"Şu an doktorun ne dediğini bilmiyorum ama Hunter pes etmez. Eğer, bizi kandırabilirse o yarışa çıkar ancak," ardından omuz silkti. "yine de ona soracağım."

Yetkili elindeki kalemiyle arka alanın diğer ucunu gösterdi, etrafa yayılmış ufak bir topluluk vardı, yan yana dizilmiş masalar ve arkalarında üç adet büyükçe donanımlı karavanlar. "Şurada olacağız," dedi başıyla da gösterdiği yöne bakarken. "eğer bilmemiz gereken bir şey olursa söylemekten çekinmeyin." aynı kalemle başını kaşıdı. "Bay Hodan için iyi bir araba hazırlayacağız, katılabilme ihtimaline karşı."

Peter adamı başıyla onayladı. Ardından adamın uzaktan Hunter'a başıyla selam vermesini izledi ama gidişini izlemek yerine arkadaşının yanına döndü.

Hunter'ın sırtı, kazada yamulmuş bir demir parçasına çarptığı için morarmıştı, içten bir hasar yoktu ama bir süre Hunter sırtını yumuşak yerlere koyması gerekiyordu. Sırtına bir tür krem süren hemşire de Crystal'ın yakıcı gözlerinden korkarak sürmüştü asit türü kremi; eh, Hunter'ın canı yanmıştı o mentollü krem yüzünden.

Bacağı içinde iki adet dikiş atıldı ve sarıldı, bacağının iki yanından da aşağıya doğru inen uzunca çizikler vardı, birisi ince, diğeri daha derindi. Ama ciddi zedelenme ya da kırık yoktu. Hodan'ın Kızıl Kız'ı gitmeden önce son görevini de yerine getirmişti, sürücüsünü iyi korumuştu.

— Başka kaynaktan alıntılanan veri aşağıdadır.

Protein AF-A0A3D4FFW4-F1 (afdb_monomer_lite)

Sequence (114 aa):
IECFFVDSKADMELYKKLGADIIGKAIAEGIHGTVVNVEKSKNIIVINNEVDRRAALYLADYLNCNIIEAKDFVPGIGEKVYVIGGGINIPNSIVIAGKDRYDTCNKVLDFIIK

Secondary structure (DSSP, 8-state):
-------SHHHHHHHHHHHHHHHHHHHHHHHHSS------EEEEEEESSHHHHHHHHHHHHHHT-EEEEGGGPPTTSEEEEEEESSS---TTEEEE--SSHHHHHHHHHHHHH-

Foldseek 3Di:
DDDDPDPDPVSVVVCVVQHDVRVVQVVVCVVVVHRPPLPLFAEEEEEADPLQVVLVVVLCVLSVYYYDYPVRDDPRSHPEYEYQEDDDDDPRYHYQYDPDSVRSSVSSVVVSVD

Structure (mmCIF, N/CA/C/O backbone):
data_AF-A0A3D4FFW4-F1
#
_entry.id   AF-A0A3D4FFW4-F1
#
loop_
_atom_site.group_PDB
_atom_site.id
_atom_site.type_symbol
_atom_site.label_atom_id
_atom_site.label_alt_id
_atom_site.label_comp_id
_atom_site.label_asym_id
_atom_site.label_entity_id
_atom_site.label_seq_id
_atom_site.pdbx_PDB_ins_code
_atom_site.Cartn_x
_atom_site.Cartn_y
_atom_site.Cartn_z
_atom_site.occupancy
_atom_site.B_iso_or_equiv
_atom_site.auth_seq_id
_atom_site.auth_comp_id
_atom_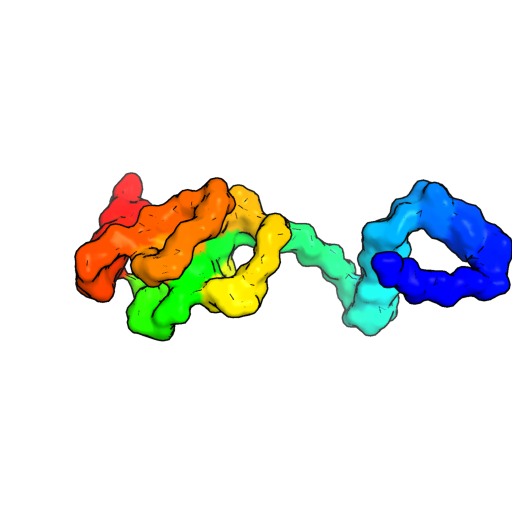site.auth_asym_id
_atom_site.auth_atom_id
_atom_site.pdbx_PDB_model_num
ATOM 1 N N . ILE A 1 1 ? 19.018 -11.374 -16.764 1.00 46.09 1 ILE A N 1
ATOM 2 C CA . ILE A 1 1 ? 19.554 -11.037 -18.103 1.00 46.09 1 ILE A CA 1
ATOM 3 C C . ILE A 1 1 ? 18.358 -10.603 -18.921 1.00 46.09 1 ILE A C 1
ATOM 5 O O . ILE A 1 1 ? 17.474 -11.423 -19.127 1.00 46.09 1 ILE A O 1
ATOM 9 N N . GLU A 1 2 ? 18.283 -9.327 -19.283 1.00 48.75 2 GLU A N 1
ATOM 10 C CA . GLU A 1 2 ? 17.300 -8.852 -20.257 1.00 48.75 2 GLU A CA 1
ATOM 11 C C . GLU A 1 2 ? 17.900 -9.050 -21.650 1.00 48.75 2 GLU A C 1
ATOM 13 O O . GLU A 1 2 ? 19.013 -8.601 -21.927 1.00 48.75 2 GLU A O 1
ATOM 18 N N . CYS A 1 3 ? 17.211 -9.816 -22.494 1.00 51.75 3 CYS A N 1
ATOM 19 C CA . CYS A 1 3 ? 17.691 -10.158 -23.827 1.00 51.75 3 CYS A CA 1
ATOM 20 C C . CYS A 1 3 ? 17.198 -9.110 -24.820 1.00 51.75 3 CYS A C 1
ATOM 22 O O . CYS A 1 3 ? 16.061 -9.167 -25.282 1.00 51.75 3 CYS A O 1
ATOM 24 N N . PHE A 1 4 ? 18.067 -8.160 -25.148 1.00 64.81 4 PHE A N 1
ATOM 25 C CA . PHE A 1 4 ? 17.863 -7.257 -26.270 1.00 64.81 4 PHE A CA 1
ATOM 26 C C . PHE A 1 4 ? 18.439 -7.903 -27.534 1.00 64.81 4 PHE A C 1
ATOM 28 O O . PHE A 1 4 ? 19.622 -8.252 -27.562 1.00 64.81 4 PHE A O 1
ATOM 35 N N . PHE A 1 5 ? 17.624 -8.093 -28.571 1.00 67.88 5 PHE A N 1
ATOM 36 C CA . PHE A 1 5 ? 18.117 -8.575 -29.862 1.00 67.88 5 PHE A CA 1
ATOM 37 C C . PHE A 1 5 ? 18.742 -7.395 -30.611 1.00 67.88 5 PHE A C 1
ATOM 39 O O . PHE A 1 5 ? 18.047 -6.570 -31.193 1.00 67.88 5 PHE A O 1
ATOM 46 N N . VAL A 1 6 ? 20.066 -7.283 -30.514 1.00 68.75 6 VAL A N 1
ATOM 47 C CA . VAL A 1 6 ? 20.870 -6.242 -31.164 1.00 68.75 6 VAL A CA 1
ATOM 48 C C . VAL A 1 6 ? 21.278 -6.745 -32.547 1.00 68.75 6 VAL A C 1
ATOM 50 O O . VAL A 1 6 ? 22.034 -7.711 -32.638 1.00 68.75 6 VAL A O 1
ATOM 53 N N . ASP A 1 7 ? 20.784 -6.105 -33.607 1.00 75.62 7 ASP A N 1
ATOM 54 C CA . ASP A 1 7 ? 21.032 -6.529 -34.994 1.00 75.62 7 ASP A CA 1
ATOM 55 C C . ASP A 1 7 ? 22.274 -5.844 -35.601 1.00 75.62 7 ASP A C 1
ATOM 57 O O . ASP A 1 7 ? 23.011 -6.436 -36.390 1.00 75.62 7 ASP A O 1
ATOM 61 N N . SER A 1 8 ? 22.593 -4.611 -35.177 1.00 83.44 8 SER A N 1
ATOM 62 C CA . SER A 1 8 ? 23.730 -3.851 -35.711 1.00 83.44 8 SER A CA 1
ATOM 63 C C . SER A 1 8 ? 24.734 -3.375 -34.652 1.00 83.44 8 SER A C 1
ATOM 65 O O . SER A 1 8 ? 24.436 -3.215 -33.466 1.00 83.44 8 SER A O 1
ATOM 67 N N . LYS A 1 9 ? 25.970 -3.083 -35.091 1.00 82.56 9 LYS A N 1
ATOM 68 C CA . LYS A 1 9 ? 27.002 -2.473 -34.228 1.00 82.56 9 LYS A CA 1
ATOM 69 C C . LYS A 1 9 ? 26.578 -1.102 -33.692 1.00 82.56 9 LYS A C 1
ATOM 71 O O . LYS A 1 9 ? 26.947 -0.764 -32.572 1.00 82.56 9 LYS A O 1
ATOM 76 N N . ALA A 1 10 ? 25.796 -0.350 -34.466 1.00 82.38 10 ALA A N 1
ATOM 77 C CA . ALA A 1 10 ? 25.280 0.949 -34.051 1.00 82.38 10 ALA A CA 1
ATOM 78 C C . ALA A 1 10 ? 24.297 0.809 -32.876 1.00 82.38 10 ALA A C 1
ATOM 80 O O . ALA A 1 10 ? 24.394 1.553 -31.901 1.00 82.38 10 ALA A O 1
ATOM 81 N N . ASP A 1 11 ? 23.427 -0.202 -32.911 1.00 77.19 11 ASP A N 1
ATOM 82 C CA . ASP A 1 11 ? 22.481 -0.491 -31.824 1.00 77.19 11 ASP A CA 1
ATOM 83 C C . ASP A 1 11 ? 23.213 -0.913 -30.540 1.00 77.19 11 ASP A C 1
ATOM 85 O O . ASP A 1 11 ? 22.819 -0.554 -29.430 1.00 77.19 11 ASP A O 1
ATOM 89 N N . MET A 1 12 ? 24.339 -1.619 -30.687 1.00 78.44 12 MET A N 1
ATOM 90 C CA . MET A 1 12 ? 25.196 -2.017 -29.567 1.00 78.44 12 MET A CA 1
ATOM 91 C C . MET A 1 12 ? 25.882 -0.818 -28.897 1.00 78.44 12 MET A C 1
ATOM 93 O O . MET A 1 12 ? 25.974 -0.755 -27.669 1.00 78.44 12 MET A O 1
ATOM 97 N N . GLU A 1 13 ? 26.361 0.143 -29.690 1.00 84.69 13 GLU A N 1
ATOM 98 C CA . GLU A 1 13 ? 26.938 1.393 -29.183 1.00 84.69 13 GLU A CA 1
ATOM 99 C C . GLU A 1 13 ? 25.884 2.264 -28.501 1.00 84.69 13 GLU A C 1
ATOM 101 O O . GLU A 1 13 ? 26.136 2.805 -27.421 1.00 84.69 13 GLU A O 1
ATOM 106 N N . LEU A 1 14 ? 24.686 2.346 -29.083 1.00 81.81 14 LEU A N 1
ATOM 107 C CA . LEU A 1 14 ? 23.551 3.049 -28.497 1.00 81.81 14 LEU A CA 1
ATOM 108 C C . LEU A 1 14 ? 23.171 2.450 -27.136 1.00 81.81 14 LEU A C 1
ATOM 110 O O . LEU A 1 14 ? 23.029 3.189 -26.161 1.00 81.81 14 LEU A O 1
ATOM 114 N N . TYR A 1 15 ? 23.099 1.119 -27.044 1.00 78.50 15 TYR A N 1
ATOM 115 C CA . TYR A 1 15 ? 22.829 0.405 -25.796 1.00 78.50 15 TYR A CA 1
ATOM 116 C C . TYR A 1 15 ? 23.895 0.664 -24.731 1.00 78.50 15 TYR A C 1
ATOM 118 O O . TYR A 1 15 ? 23.566 0.978 -23.590 1.00 78.50 15 TYR A O 1
ATOM 126 N N . LYS A 1 16 ? 25.182 0.604 -25.089 1.00 80.94 16 LYS A N 1
ATOM 127 C CA . LYS A 1 16 ? 26.272 0.918 -24.150 1.00 80.94 16 LYS A CA 1
ATOM 128 C C . LYS A 1 16 ? 26.244 2.366 -23.667 1.00 80.94 16 LYS A C 1
ATOM 130 O O . LYS A 1 16 ? 26.673 2.637 -22.550 1.00 80.94 16 LYS A O 1
ATOM 135 N N . LYS A 1 17 ? 25.782 3.290 -24.511 1.00 85.06 17 LYS A N 1
ATOM 136 C CA . LYS A 1 17 ? 25.737 4.722 -24.207 1.00 85.06 17 LYS A CA 1
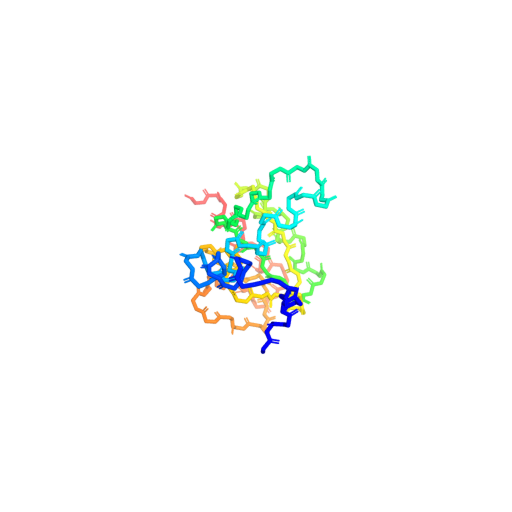ATOM 137 C C . LYS A 1 17 ? 24.543 5.106 -23.332 1.00 85.06 17 LYS A C 1
ATOM 139 O O . LYS A 1 17 ? 24.697 5.962 -22.467 1.00 85.06 17 LYS A O 1
ATOM 144 N N . LEU A 1 18 ? 23.370 4.524 -23.582 1.00 82.50 18 LEU A N 1
ATOM 145 C CA . LEU A 1 18 ? 22.111 4.900 -22.922 1.00 82.50 18 LEU A CA 1
ATOM 146 C C . LEU A 1 18 ? 21.693 3.938 -21.800 1.00 82.50 18 LEU A C 1
ATOM 148 O O . LEU A 1 18 ? 21.003 4.353 -20.875 1.00 82.50 18 LEU A O 1
ATOM 152 N N . GLY A 1 19 ? 22.124 2.678 -21.849 1.00 82.00 19 GLY A N 1
ATOM 153 C CA . GLY A 1 19 ? 21.742 1.649 -20.884 1.00 82.00 19 GLY A CA 1
ATOM 154 C C . GLY A 1 19 ? 20.353 1.048 -21.133 1.00 82.00 19 GLY A C 1
ATOM 155 O O . GLY A 1 19 ? 19.549 1.565 -21.913 1.00 82.00 19 GLY A O 1
ATOM 156 N N . ALA A 1 20 ? 20.083 -0.075 -20.461 1.00 79.69 20 ALA A N 1
ATOM 157 C CA . ALA A 1 20 ? 18.856 -0.855 -20.633 1.00 79.69 20 ALA A CA 1
ATOM 158 C C . ALA A 1 20 ? 17.593 -0.078 -20.236 1.00 79.69 20 ALA A C 1
ATOM 160 O O . ALA A 1 20 ? 16.608 -0.112 -20.968 1.00 79.69 20 ALA A O 1
ATOM 161 N N . ASP A 1 21 ? 17.643 0.685 -19.141 1.00 77.94 21 ASP A N 1
ATOM 162 C CA . ASP A 1 21 ? 16.474 1.379 -18.587 1.00 77.94 21 ASP A CA 1
ATOM 163 C C . ASP A 1 21 ? 15.880 2.408 -19.563 1.00 77.94 21 ASP A C 1
ATOM 165 O O . ASP A 1 21 ? 14.667 2.470 -19.770 1.00 77.94 21 ASP A O 1
ATOM 169 N N . ILE A 1 22 ? 16.743 3.210 -20.199 1.00 82.44 22 ILE A N 1
ATOM 170 C CA . ILE A 1 22 ? 16.323 4.262 -21.135 1.00 82.44 22 ILE A CA 1
ATOM 171 C C . ILE A 1 22 ? 15.754 3.639 -22.409 1.00 82.44 22 ILE A C 1
ATOM 173 O O . ILE A 1 22 ? 14.710 4.070 -22.900 1.00 82.44 22 ILE A O 1
ATOM 177 N N . ILE A 1 23 ? 16.426 2.615 -22.937 1.00 84.31 23 ILE A N 1
ATOM 178 C CA . ILE A 1 23 ? 15.993 1.947 -24.164 1.00 84.31 23 ILE A CA 1
ATOM 179 C C . ILE A 1 23 ? 14.691 1.169 -23.935 1.00 84.31 23 ILE A C 1
ATOM 181 O O . ILE A 1 23 ? 13.783 1.241 -24.764 1.00 84.31 23 ILE A O 1
ATOM 185 N N . GLY A 1 24 ? 14.556 0.486 -22.796 1.00 78.69 24 GLY A N 1
ATOM 186 C CA . GLY A 1 24 ? 13.326 -0.199 -22.406 1.00 78.69 24 GLY A CA 1
ATOM 187 C C . GLY A 1 24 ? 12.143 0.764 -22.300 1.00 78.69 24 GLY A C 1
ATOM 188 O O . GLY A 1 24 ? 11.076 0.490 -22.852 1.00 78.69 24 GLY A O 1
ATOM 189 N N . LYS A 1 25 ? 12.349 1.937 -21.684 1.00 81.00 25 LYS A N 1
ATOM 190 C CA . LYS A 1 25 ? 11.331 2.994 -21.634 1.00 81.00 25 LYS A CA 1
ATOM 191 C C . LYS A 1 25 ? 10.933 3.474 -23.033 1.00 81.00 25 LYS A C 1
ATOM 193 O O . LYS A 1 25 ? 9.743 3.546 -23.321 1.00 81.00 25 LYS A O 1
ATOM 198 N N . ALA A 1 26 ? 11.902 3.748 -23.906 1.00 81.38 26 ALA A N 1
ATOM 199 C CA . ALA A 1 26 ? 11.634 4.235 -25.261 1.00 81.38 26 ALA A CA 1
ATOM 200 C C . ALA A 1 26 ? 10.822 3.234 -26.104 1.00 81.38 26 ALA A C 1
ATOM 202 O O . ALA A 1 26 ? 9.934 3.634 -26.855 1.00 81.38 26 ALA A O 1
ATOM 203 N N . ILE A 1 27 ? 11.079 1.928 -25.961 1.00 82.38 27 ILE A N 1
ATOM 204 C CA . ILE A 1 27 ? 10.273 0.894 -26.629 1.00 82.38 27 ILE A CA 1
ATOM 205 C C . ILE A 1 27 ? 8.858 0.852 -26.070 1.00 82.38 27 ILE A C 1
ATOM 207 O O . ILE A 1 27 ? 7.902 0.803 -26.843 1.00 82.38 27 ILE A O 1
ATOM 211 N N . ALA A 1 28 ? 8.715 0.869 -24.743 1.00 79.75 28 ALA A N 1
ATOM 212 C CA . ALA A 1 28 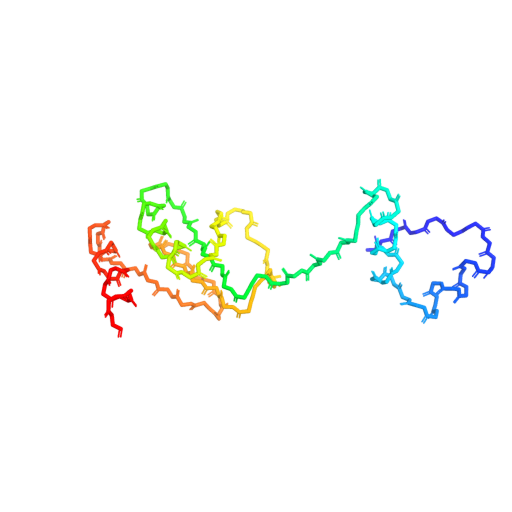? 7.404 0.858 -24.107 1.00 79.75 28 ALA A CA 1
ATOM 213 C C . ALA A 1 28 ? 6.564 2.062 -24.564 1.00 79.75 28 ALA A C 1
ATOM 215 O O . ALA A 1 28 ? 5.405 1.890 -24.928 1.00 79.75 28 ALA A O 1
ATOM 216 N N . GLU A 1 29 ? 7.166 3.250 -24.639 1.00 82.06 29 GLU A N 1
ATOM 217 C CA . GLU A 1 29 ? 6.535 4.461 -25.176 1.00 82.06 29 GLU A CA 1
ATOM 218 C C . GLU A 1 29 ? 6.180 4.325 -26.661 1.00 82.06 29 GLU A C 1
ATOM 220 O O . GLU A 1 29 ? 5.075 4.686 -27.063 1.00 82.06 29 GLU A O 1
ATOM 225 N N . GLY A 1 30 ? 7.077 3.758 -27.474 1.00 80.94 30 GLY A N 1
ATOM 226 C CA . GLY A 1 30 ? 6.846 3.536 -28.903 1.00 80.94 30 GLY A CA 1
ATOM 227 C C . GLY A 1 30 ? 5.711 2.551 -29.203 1.00 80.94 30 GLY A C 1
ATOM 228 O O . GLY A 1 30 ? 4.960 2.762 -30.151 1.00 80.94 30 GLY A O 1
ATOM 229 N N . ILE A 1 31 ? 5.553 1.499 -28.391 1.00 82.00 31 ILE A N 1
ATOM 230 C CA . ILE A 1 31 ? 4.453 0.527 -28.517 1.00 82.00 31 ILE A CA 1
ATOM 231 C C . ILE A 1 31 ? 3.147 1.106 -27.964 1.00 82.00 31 ILE A C 1
ATOM 233 O O . ILE A 1 31 ? 2.091 0.942 -28.571 1.00 82.00 31 ILE A O 1
ATOM 237 N N . HIS A 1 32 ? 3.205 1.750 -26.797 1.00 76.50 32 HIS A N 1
ATOM 238 C CA . HIS A 1 32 ? 2.020 2.232 -26.091 1.00 76.50 32 HIS A CA 1
ATOM 239 C C . HIS A 1 32 ? 1.461 3.533 -26.692 1.00 76.50 32 HIS A C 1
ATOM 241 O O . HIS A 1 32 ? 0.282 3.830 -26.520 1.00 76.50 32 HIS A O 1
ATOM 247 N N . GLY A 1 33 ? 2.279 4.296 -27.4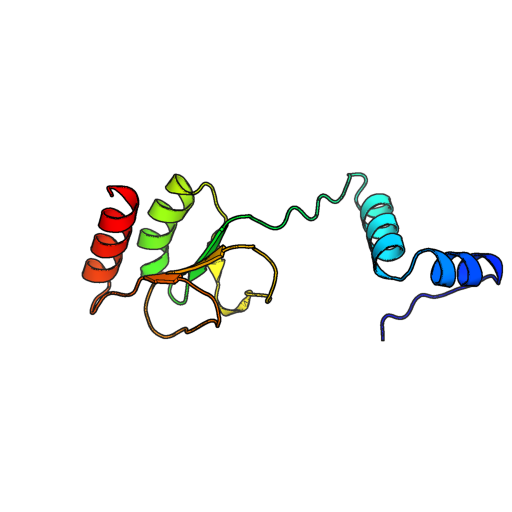28 1.00 72.19 33 GLY A N 1
ATOM 248 C CA . GLY A 1 33 ? 1.876 5.539 -28.092 1.00 72.19 33 GLY A CA 1
ATOM 249 C C . GLY A 1 33 ? 1.686 6.725 -27.140 1.00 72.19 33 GLY A C 1
ATOM 250 O O . GLY A 1 33 ? 1.236 7.789 -27.563 1.00 72.19 33 GLY A O 1
ATOM 251 N N . THR A 1 34 ? 2.034 6.566 -25.863 1.00 70.81 34 THR A N 1
ATOM 252 C CA . THR A 1 34 ? 1.970 7.610 -24.836 1.00 70.81 34 THR A CA 1
ATOM 253 C C . THR A 1 34 ? 3.243 7.614 -24.004 1.00 70.81 34 THR A C 1
ATOM 255 O O . THR A 1 34 ? 3.882 6.578 -23.823 1.00 70.81 34 THR A O 1
ATOM 258 N N . VAL A 1 35 ? 3.580 8.779 -23.450 1.00 68.62 35 VAL A N 1
ATOM 259 C CA . VAL A 1 35 ? 4.719 8.932 -22.538 1.00 68.62 35 VAL A CA 1
ATOM 260 C C . VAL A 1 35 ? 4.495 8.052 -21.308 1.00 68.62 35 VAL A C 1
ATOM 262 O O . VAL A 1 35 ? 3.476 8.177 -20.626 1.00 68.62 35 VAL A O 1
ATOM 265 N N . VAL A 1 36 ? 5.443 7.164 -21.014 1.00 61.44 36 VAL A N 1
ATOM 266 C CA . VAL A 1 36 ? 5.392 6.305 -19.832 1.00 61.44 36 VAL A CA 1
ATOM 267 C C . VAL A 1 36 ? 5.983 7.115 -18.686 1.00 61.44 36 VAL A C 1
ATOM 269 O O . VAL A 1 36 ? 7.189 7.106 -18.415 1.00 61.44 36 VAL A O 1
ATOM 272 N N . ASN A 1 37 ? 5.118 7.866 -18.010 1.00 56.16 37 ASN A N 1
ATOM 273 C CA . ASN A 1 37 ? 5.460 8.450 -16.724 1.00 56.16 37 ASN A CA 1
ATOM 274 C C . ASN A 1 37 ? 5.426 7.335 -15.681 1.00 56.16 37 ASN A C 1
ATOM 276 O O . ASN A 1 37 ? 4.378 6.991 -15.142 1.00 56.16 37 ASN A O 1
ATOM 280 N N . VAL A 1 38 ? 6.600 6.771 -15.386 1.00 57.81 38 VAL A N 1
ATOM 281 C CA . VAL A 1 38 ? 6.812 5.972 -14.173 1.00 57.81 38 VAL A CA 1
ATOM 282 C C . VAL A 1 38 ? 6.833 6.943 -12.990 1.00 57.81 38 VAL A C 1
ATOM 284 O O . VAL A 1 38 ? 7.863 7.187 -12.363 1.00 57.81 38 VAL A O 1
ATOM 287 N N . GLU A 1 39 ? 5.702 7.593 -12.735 1.00 54.03 39 GLU A N 1
ATOM 288 C CA . GLU A 1 39 ? 5.509 8.374 -11.527 1.00 54.03 39 GLU A CA 1
ATOM 289 C C . GLU A 1 39 ? 5.453 7.377 -10.377 1.00 54.03 39 GLU A C 1
ATOM 291 O O . GLU A 1 39 ? 4.466 6.664 -10.184 1.00 54.03 39 GLU A O 1
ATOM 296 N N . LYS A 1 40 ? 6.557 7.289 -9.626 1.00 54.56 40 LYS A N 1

"Sana nasıl teşekkür edeceğimi bilmiyorum," Hunter doktorun çadırdan çıkmasını bekledi. "örümcek. Adamları bekleseydik bu kadar şanslı olmayabilirdim."

"Sorun değil," diye göğüs şişirdi Parker. "beklemeyi göze alamazdım."

Crystal, Peter'a yandan sarıldı. "Kahramanlık için maskeye gerek yokmuş demek ki Peter, sen böyle de kahramansın." ardından örümceğinin yanağına histerik bir öpücük bıraktı.

Ryan sadece izledi. Peter ona gülümsedi. Ryan karşılık verdi.

Öte yandan;

Kaykay pistinde öpüşen biri sarışın biri bereli, ikisinde de fırtına ve tsunami estiren iki Northwood'lu vardı.

Jordan ve Rogers.

Blake kızarmış dudaklarını Dylan'ın dudaklarından çekti, ikisi de soluk soluğaydı. Dylan ilk kez utandı, Blake'in altındayken nasıl göründüğünü deli gibi merak ediyordu, aynı şekilde nefes alıp almadığını da.

Çünkü... o... Blake ile öpüşmüştü işte.

Aklına ilk gelen şey, Blake'in dudaklarında vazgeçilmez bir tat olduğuydu. Aslında bu dondurmadan da olabilirdi, olmamasını diledi. Sadece bu tadı almak için Blake'i öpebilirdi.

Blake ise... zincirler. Zincirleri kırdığı için şu an gökyüzünde hissediyordu. Bunun başka bir açıklaması yoktu. Öyle ki, bunu yaşayana kadar Dylan ile öpüşmenin hayalini bile kurmamıştı. Sadece, çizmişti. Okulda tanıştıklarından, Dylan'a verdiği çizimlerden beri sadece çift çizimleri çizmişti.

Dylan gözlerini yine Blake'in aralık dudaklarına indirdi, ardından kendi dudaklarının üstünde dilini gezdirdi. "Damla sakızı ve..."

"Sabah ağzıma karadutlu şeker atmıştım." diyerek omuz silkti.

"Güzel birleşim."

"Puding yapabiliriz."

Dylan ağzından aldığı nefesi yine ağzından verdi, Blake limon ve damla sakızı kokusunu alınca gözlerini kırpıştırdı.

"Ne- ne zamandan beri?" diye sordu Dylan. Hala üst üsteydiler, Blake sol dirseğini Dylan'ın başının hizasına koymuş ve kendisini desteklemişti, Dylan ise bir dizini yukarı kaldırmış, ayağını Blake'in belinin hizasında yere sabitlemişti, dışarıdan bakıldığında sanki spor ayakkabısı reklamıydı.